Um traço marcante dos governantes fascistas e autoritários é fazer uso da religião com fim político. E a marca mais forte disso é a desonestidade com que isso é feito. Há ainda algo mais perturbador: a ideia de que esse uso politiqueiro da fé não pode ser criticado.
Em Mossoró, isso ocorre desavergonhadamente, sob o silêncio de quase todo mundo. E com a complacência de autoridades. Mesmo quem critica o prefeito Allyson Bezerra (UB) não faz a crítica do uso da religião com fins de dominação, como o gestor mossoroense utiliza diariamente. O medo é que se pense que se está criticando a religião do prefeito. Longe disso. Mas o uso eleitoreiro da fé, como Allyson faz, deve ser alvo de toda crítica séria. Sobretudo porque o Estado brasileiro é laico.
Pois bem. Além de sutis ações de dominação (é bom dá uma olhada no que vem acontecendo na educação da cidade) e de usurpação do debate político com homenagens a pessoas que professam a sua mesma fé e da proliferação de reconhecimento de entidades religiosas (ortodoxas , claro) como de “utilidade pública”, há mais coisas acontecendo em Mossoró e que quem sabe finge que não vê e que vê acreditam que não há mal nenhum nisso.
E assim, de pouco a pouco, de déu em déu, a cidade vai se tornando uma teocracia.
Não sem razão, mesmo num Estado laico, o dinheiro do povo é utilizado para patrocinar um evento gospel. Sob os aplausos dos hipócritas e a leniência dos fiscais da lei.
O “festival” começou com dois dias de proselitismo religioso. Sem pretexto nenhum. Talvez apenas o fato de o prefeito ser da mesma religião que os cantores.
Esse ano serão cinco dias. E não sem razão, logo após o Mossoró Cidade Junina (MCJ). A intenção é claro, é separar os “santos” dos “pecadores”. A velha tática do “nós” contra “eles”. Os que gostam de cultura (embora o investimento nela, no MCJ é quase nada em comparação ao que foi pago aos sertanejos bolsonarista, inclusive alguns que se dizem crentes) tiveram quase todo o mês de junho para se esbaldar, portanto, cinco dias de louvor – bradam os fariseus do nosso tempo – não são quase nada.

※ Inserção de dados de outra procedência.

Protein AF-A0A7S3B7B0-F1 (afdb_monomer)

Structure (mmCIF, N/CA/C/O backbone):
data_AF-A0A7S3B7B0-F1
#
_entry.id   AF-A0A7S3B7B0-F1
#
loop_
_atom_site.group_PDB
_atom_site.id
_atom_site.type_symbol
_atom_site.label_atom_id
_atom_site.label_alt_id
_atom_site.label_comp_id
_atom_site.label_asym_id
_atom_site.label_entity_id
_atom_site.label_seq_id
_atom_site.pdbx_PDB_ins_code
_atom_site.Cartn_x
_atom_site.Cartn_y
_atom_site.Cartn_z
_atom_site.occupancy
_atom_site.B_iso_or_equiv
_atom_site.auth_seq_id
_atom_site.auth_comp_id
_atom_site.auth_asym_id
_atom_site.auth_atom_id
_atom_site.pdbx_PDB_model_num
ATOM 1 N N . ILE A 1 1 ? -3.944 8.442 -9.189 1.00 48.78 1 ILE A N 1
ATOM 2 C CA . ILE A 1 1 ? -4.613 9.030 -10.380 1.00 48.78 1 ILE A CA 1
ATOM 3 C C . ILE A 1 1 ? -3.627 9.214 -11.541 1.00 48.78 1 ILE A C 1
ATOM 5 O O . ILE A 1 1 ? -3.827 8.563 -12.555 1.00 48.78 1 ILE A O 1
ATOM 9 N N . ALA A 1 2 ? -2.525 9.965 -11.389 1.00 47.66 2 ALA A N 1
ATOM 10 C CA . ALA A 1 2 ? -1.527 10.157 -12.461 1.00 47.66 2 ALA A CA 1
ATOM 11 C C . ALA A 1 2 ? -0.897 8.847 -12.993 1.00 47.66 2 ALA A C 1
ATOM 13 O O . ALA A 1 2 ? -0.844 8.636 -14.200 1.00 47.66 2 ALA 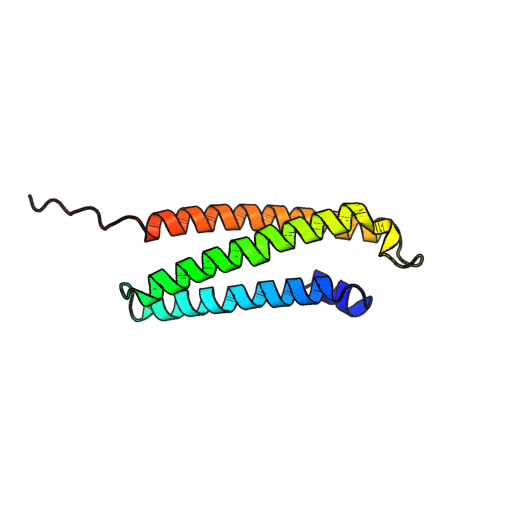A O 1
ATOM 14 N N . LEU A 1 3 ? -0.521 7.916 -12.106 1.00 53.41 3 LEU A N 1
ATOM 15 C CA . LEU A 1 3 ? 0.020 6.606 -12.506 1.00 53.41 3 LEU A CA 1
ATOM 16 C C . LEU A 1 3 ? -0.996 5.772 -13.314 1.00 53.41 3 LEU A C 1
ATOM 18 O O . LEU A 1 3 ? -0.647 5.133 -14.299 1.00 53.41 3 LEU A O 1
ATOM 22 N N . GLY A 1 4 ? -2.275 5.825 -12.923 1.00 52.06 4 GLY A N 1
ATOM 23 C CA . GLY A 1 4 ? -3.361 5.109 -13.597 1.00 52.06 4 GLY A CA 1
ATOM 24 C C . GLY A 1 4 ? -3.676 5.655 -14.993 1.00 52.06 4 GLY A C 1
ATOM 25 O O . GLY A 1 4 ? -4.063 4.884 -15.865 1.00 52.06 4 GLY A O 1
ATOM 26 N N . LEU A 1 5 ? -3.464 6.954 -15.226 1.00 53.94 5 LEU A N 1
ATOM 27 C CA . LEU A 1 5 ? -3.552 7.554 -16.560 1.00 53.94 5 LEU A CA 1
ATOM 28 C C . LEU A 1 5 ? -2.404 7.080 -17.456 1.00 53.94 5 LEU A C 1
ATOM 30 O O . LEU A 1 5 ? -2.659 6.643 -18.572 1.00 53.94 5 LEU A O 1
ATOM 34 N N . ILE A 1 6 ? -1.169 7.065 -16.948 1.00 56.25 6 ILE A N 1
ATOM 35 C CA . ILE A 1 6 ? 0.007 6.592 -17.700 1.00 56.25 6 ILE A CA 1
ATOM 36 C C . ILE A 1 6 ? -0.141 5.112 -18.097 1.00 56.25 6 ILE A C 1
ATOM 38 O O . ILE A 1 6 ? 0.208 4.736 -19.213 1.00 56.25 6 ILE A O 1
ATOM 42 N N . LEU A 1 7 ? -0.718 4.280 -17.226 1.00 57.28 7 LEU A N 1
ATOM 43 C CA . LEU A 1 7 ? -0.947 2.853 -17.494 1.00 57.28 7 LEU A CA 1
ATOM 44 C C . LEU A 1 7 ? -2.080 2.597 -18.489 1.00 57.28 7 LEU A C 1
ATOM 46 O O . LEU A 1 7 ? -1.936 1.758 -19.376 1.00 57.28 7 LEU A O 1
ATOM 50 N N . ARG A 1 8 ? -3.189 3.341 -18.376 1.00 55.53 8 ARG A N 1
ATOM 51 C CA . ARG A 1 8 ? -4.305 3.256 -19.332 1.00 55.53 8 ARG A CA 1
ATOM 52 C C . ARG A 1 8 ? -3.897 3.722 -20.728 1.00 55.53 8 ARG A C 1
ATOM 54 O O . ARG A 1 8 ? -4.348 3.132 -21.700 1.00 55.53 8 ARG A O 1
ATOM 61 N N . LEU A 1 9 ? -3.033 4.732 -20.820 1.00 54.97 9 LEU A N 1
ATOM 62 C CA . LEU A 1 9 ? -2.535 5.252 -22.095 1.00 54.97 9 LEU A CA 1
ATOM 63 C C . LEU A 1 9 ? -1.546 4.305 -22.791 1.00 54.97 9 LEU A C 1
ATOM 65 O O . LEU A 1 9 ? -1.454 4.336 -24.010 1.00 54.97 9 LEU A O 1
ATOM 69 N N . ASN A 1 10 ? -0.840 3.449 -22.044 1.00 56.94 10 ASN A N 1
ATOM 70 C CA . ASN A 1 10 ? 0.156 2.528 -22.606 1.00 56.94 10 ASN A CA 1
ATOM 71 C C . ASN A 1 10 ? -0.358 1.090 -22.817 1.00 56.94 10 ASN A C 1
ATOM 73 O O . ASN A 1 10 ? 0.443 0.212 -23.123 1.00 56.94 10 ASN A O 1
ATOM 77 N N . CYS A 1 11 ? -1.661 0.811 -22.639 1.00 54.28 11 CYS A N 1
ATOM 78 C CA . CYS A 1 11 ? -2.241 -0.546 -22.727 1.00 54.28 11 CYS A CA 1
ATOM 79 C C . CYS A 1 11 ? -1.483 -1.610 -21.904 1.00 54.28 11 CYS A C 1
ATOM 81 O O . CYS A 1 11 ? -1.558 -2.807 -22.186 1.00 54.28 11 CYS A O 1
ATOM 83 N N . MET A 1 12 ? -0.745 -1.188 -20.876 1.00 54.19 12 MET A N 1
ATOM 84 C CA . MET A 1 12 ? 0.137 -2.065 -20.127 1.00 54.19 12 MET A CA 1
ATOM 85 C C . MET A 1 12 ? -0.457 -2.426 -18.777 1.00 54.19 12 MET A C 1
ATOM 87 O O . MET A 1 12 ? -0.760 -1.576 -17.941 1.00 54.19 12 MET A O 1
ATOM 91 N N . THR A 1 13 ? -0.501 -3.741 -18.560 1.00 59.25 13 THR A N 1
ATOM 92 C CA . THR A 1 13 ? -0.656 -4.443 -17.282 1.00 59.25 13 THR A CA 1
ATOM 93 C C . THR A 1 13 ? -2.048 -4.369 -16.646 1.00 59.25 13 THR A C 1
ATOM 95 O O . THR A 1 13 ? -2.297 -3.631 -15.694 1.00 59.25 13 THR A O 1
ATOM 98 N N . GLY A 1 14 ? -2.946 -5.260 -17.091 1.00 62.19 14 GLY A N 1
ATOM 99 C CA . GLY A 1 14 ? -4.205 -5.560 -16.388 1.00 62.19 14 GLY A CA 1
ATOM 100 C C . GLY A 1 14 ? -4.004 -5.907 -14.903 1.00 62.19 14 GLY A C 1
ATOM 101 O O . GLY A 1 14 ? -4.854 -5.589 -14.077 1.00 62.19 14 GLY A O 1
ATOM 102 N N . LEU A 1 15 ? -2.828 -6.436 -14.541 1.00 63.56 15 LEU A N 1
ATOM 103 C CA . LEU A 1 15 ? -2.397 -6.631 -13.154 1.00 63.56 15 LEU A CA 1
ATOM 104 C C . LEU A 1 15 ? -2.417 -5.322 -12.343 1.00 63.56 15 LEU A C 1
ATOM 106 O O . LEU A 1 15 ? -2.915 -5.291 -11.222 1.00 63.56 15 LEU A O 1
ATOM 110 N N . LEU A 1 16 ? -1.911 -4.223 -12.903 1.00 64.12 16 LEU A N 1
ATOM 111 C CA . LEU A 1 16 ? -1.806 -2.949 -12.193 1.00 64.12 16 LEU A CA 1
ATOM 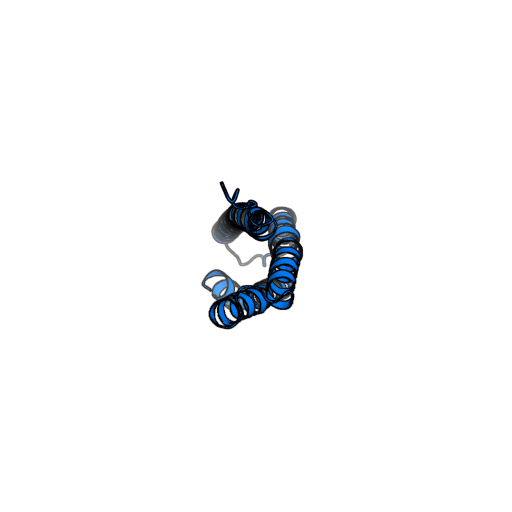112 C C . LEU A 1 16 ? -3.165 -2.247 -12.100 1.00 64.12 16 LEU A C 1
ATOM 114 O O . LEU A 1 16 ? -3.472 -1.634 -11.080 1.00 64.12 16 LEU A O 1
ATOM 118 N N . ALA A 1 17 ? -4.026 -2.424 -13.106 1.00 66.31 17 ALA A N 1
ATOM 119 C CA . ALA A 1 17 ? -5.429 -2.015 -13.039 1.00 66.31 17 ALA A CA 1
ATOM 120 C C . ALA A 1 17 ? -6.208 -2.786 -11.956 1.00 66.31 17 ALA A C 1
ATOM 122 O O . ALA A 1 17 ? -6.949 -2.172 -11.186 1.00 66.31 17 ALA A O 1
ATOM 123 N N . ALA A 1 18 ? -5.998 -4.101 -11.844 1.00 67.88 18 ALA A N 1
ATOM 124 C CA . ALA A 1 18 ? -6.597 -4.924 -10.795 1.00 67.88 18 ALA A CA 1
ATOM 125 C C . ALA A 1 18 ? -6.109 -4.508 -9.39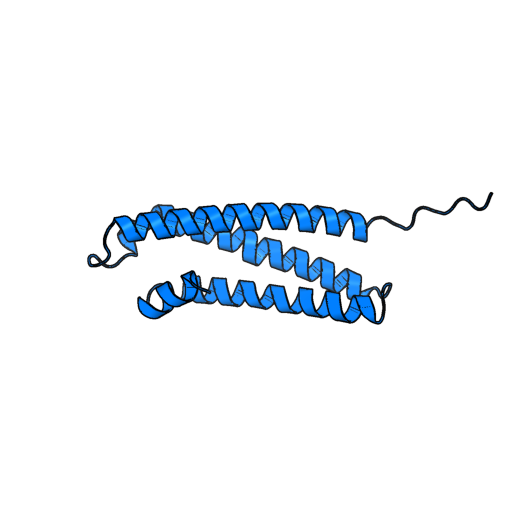7 1.00 67.88 18 ALA A C 1
ATOM 127 O O . ALA A 1 18 ? -6.918 -4.374 -8.481 1.00 67.88 18 ALA A O 1
ATOM 128 N N . ILE A 1 19 ? -4.811 -4.217 -9.241 1.00 67.44 19 ILE A N 1
ATOM 129 C CA . ILE A 1 19 ? -4.243 -3.698 -7.986 1.00 67.44 19 ILE A CA 1
ATOM 130 C C . ILE A 1 19 ? -4.855 -2.335 -7.631 1.00 67.44 19 ILE A C 1
ATOM 132 O O . ILE A 1 19 ? -5.200 -2.108 -6.474 1.00 67.44 19 ILE A O 1
ATOM 136 N N . LEU A 1 20 ? -5.041 -1.437 -8.604 1.00 71.31 20 LEU A N 1
ATOM 137 C CA . LEU A 1 20 ? -5.694 -0.144 -8.374 1.00 71.31 20 LEU A CA 1
ATOM 138 C C . LEU A 1 20 ? -7.163 -0.306 -7.958 1.00 71.31 20 LEU A C 1
ATOM 140 O O . LEU A 1 20 ? -7.587 0.329 -6.997 1.00 71.31 20 LEU A O 1
ATOM 144 N N . MET A 1 21 ? -7.934 -1.191 -8.601 1.00 71.12 21 MET A N 1
ATOM 145 C CA . MET A 1 21 ? -9.304 -1.480 -8.149 1.00 71.12 21 MET A CA 1
ATOM 146 C C . MET A 1 21 ? -9.330 -2.097 -6.745 1.00 71.12 21 MET A C 1
ATOM 148 O O . MET A 1 21 ? -10.162 -1.708 -5.929 1.00 71.12 21 MET A O 1
ATOM 152 N N . ALA A 1 22 ? -8.395 -2.994 -6.422 1.00 71.31 22 ALA A N 1
ATOM 153 C CA . ALA A 1 22 ? -8.264 -3.562 -5.079 1.00 71.31 22 ALA A CA 1
ATOM 154 C C . ALA A 1 22 ? -7.880 -2.508 -4.017 1.00 71.31 22 ALA A C 1
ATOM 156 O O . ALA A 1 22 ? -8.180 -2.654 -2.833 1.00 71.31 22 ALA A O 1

O que os falsos moralistas defensores do indefensável não dizem com a honestidade que deveriam (isso parece ser demais para essa galera) é que festival gospel não é cultura. É religião (talvez nisso eles concordem) e, assim sendo, dinheiro do contribuinte não pode ser utilizado para proselitismo religioso. De religião nenhuma. Ou talvez pudesse, se o evento respeitasse todos os credos, todas as matizes religiosas.
A gestão Allyson Bezerra já patrocinou algum evento espírita? Já destinou dinheiro para festival de música de religiões de matizes afro? Já bancou eventos de músicas católicas? Ou hindu? Ou de qualquer outra religião que não seja a mesma que ele professa?
Se não o tiver feito, o festival de música gospel é tudo, menos algo para celebrar a diversidade religiosa. Porque um evento patrocinado com dinheiro público que não aceita todos os credos é violência. E, claro, ilegalidade prevista na Constituição Federal. Né isso, Ministério Público?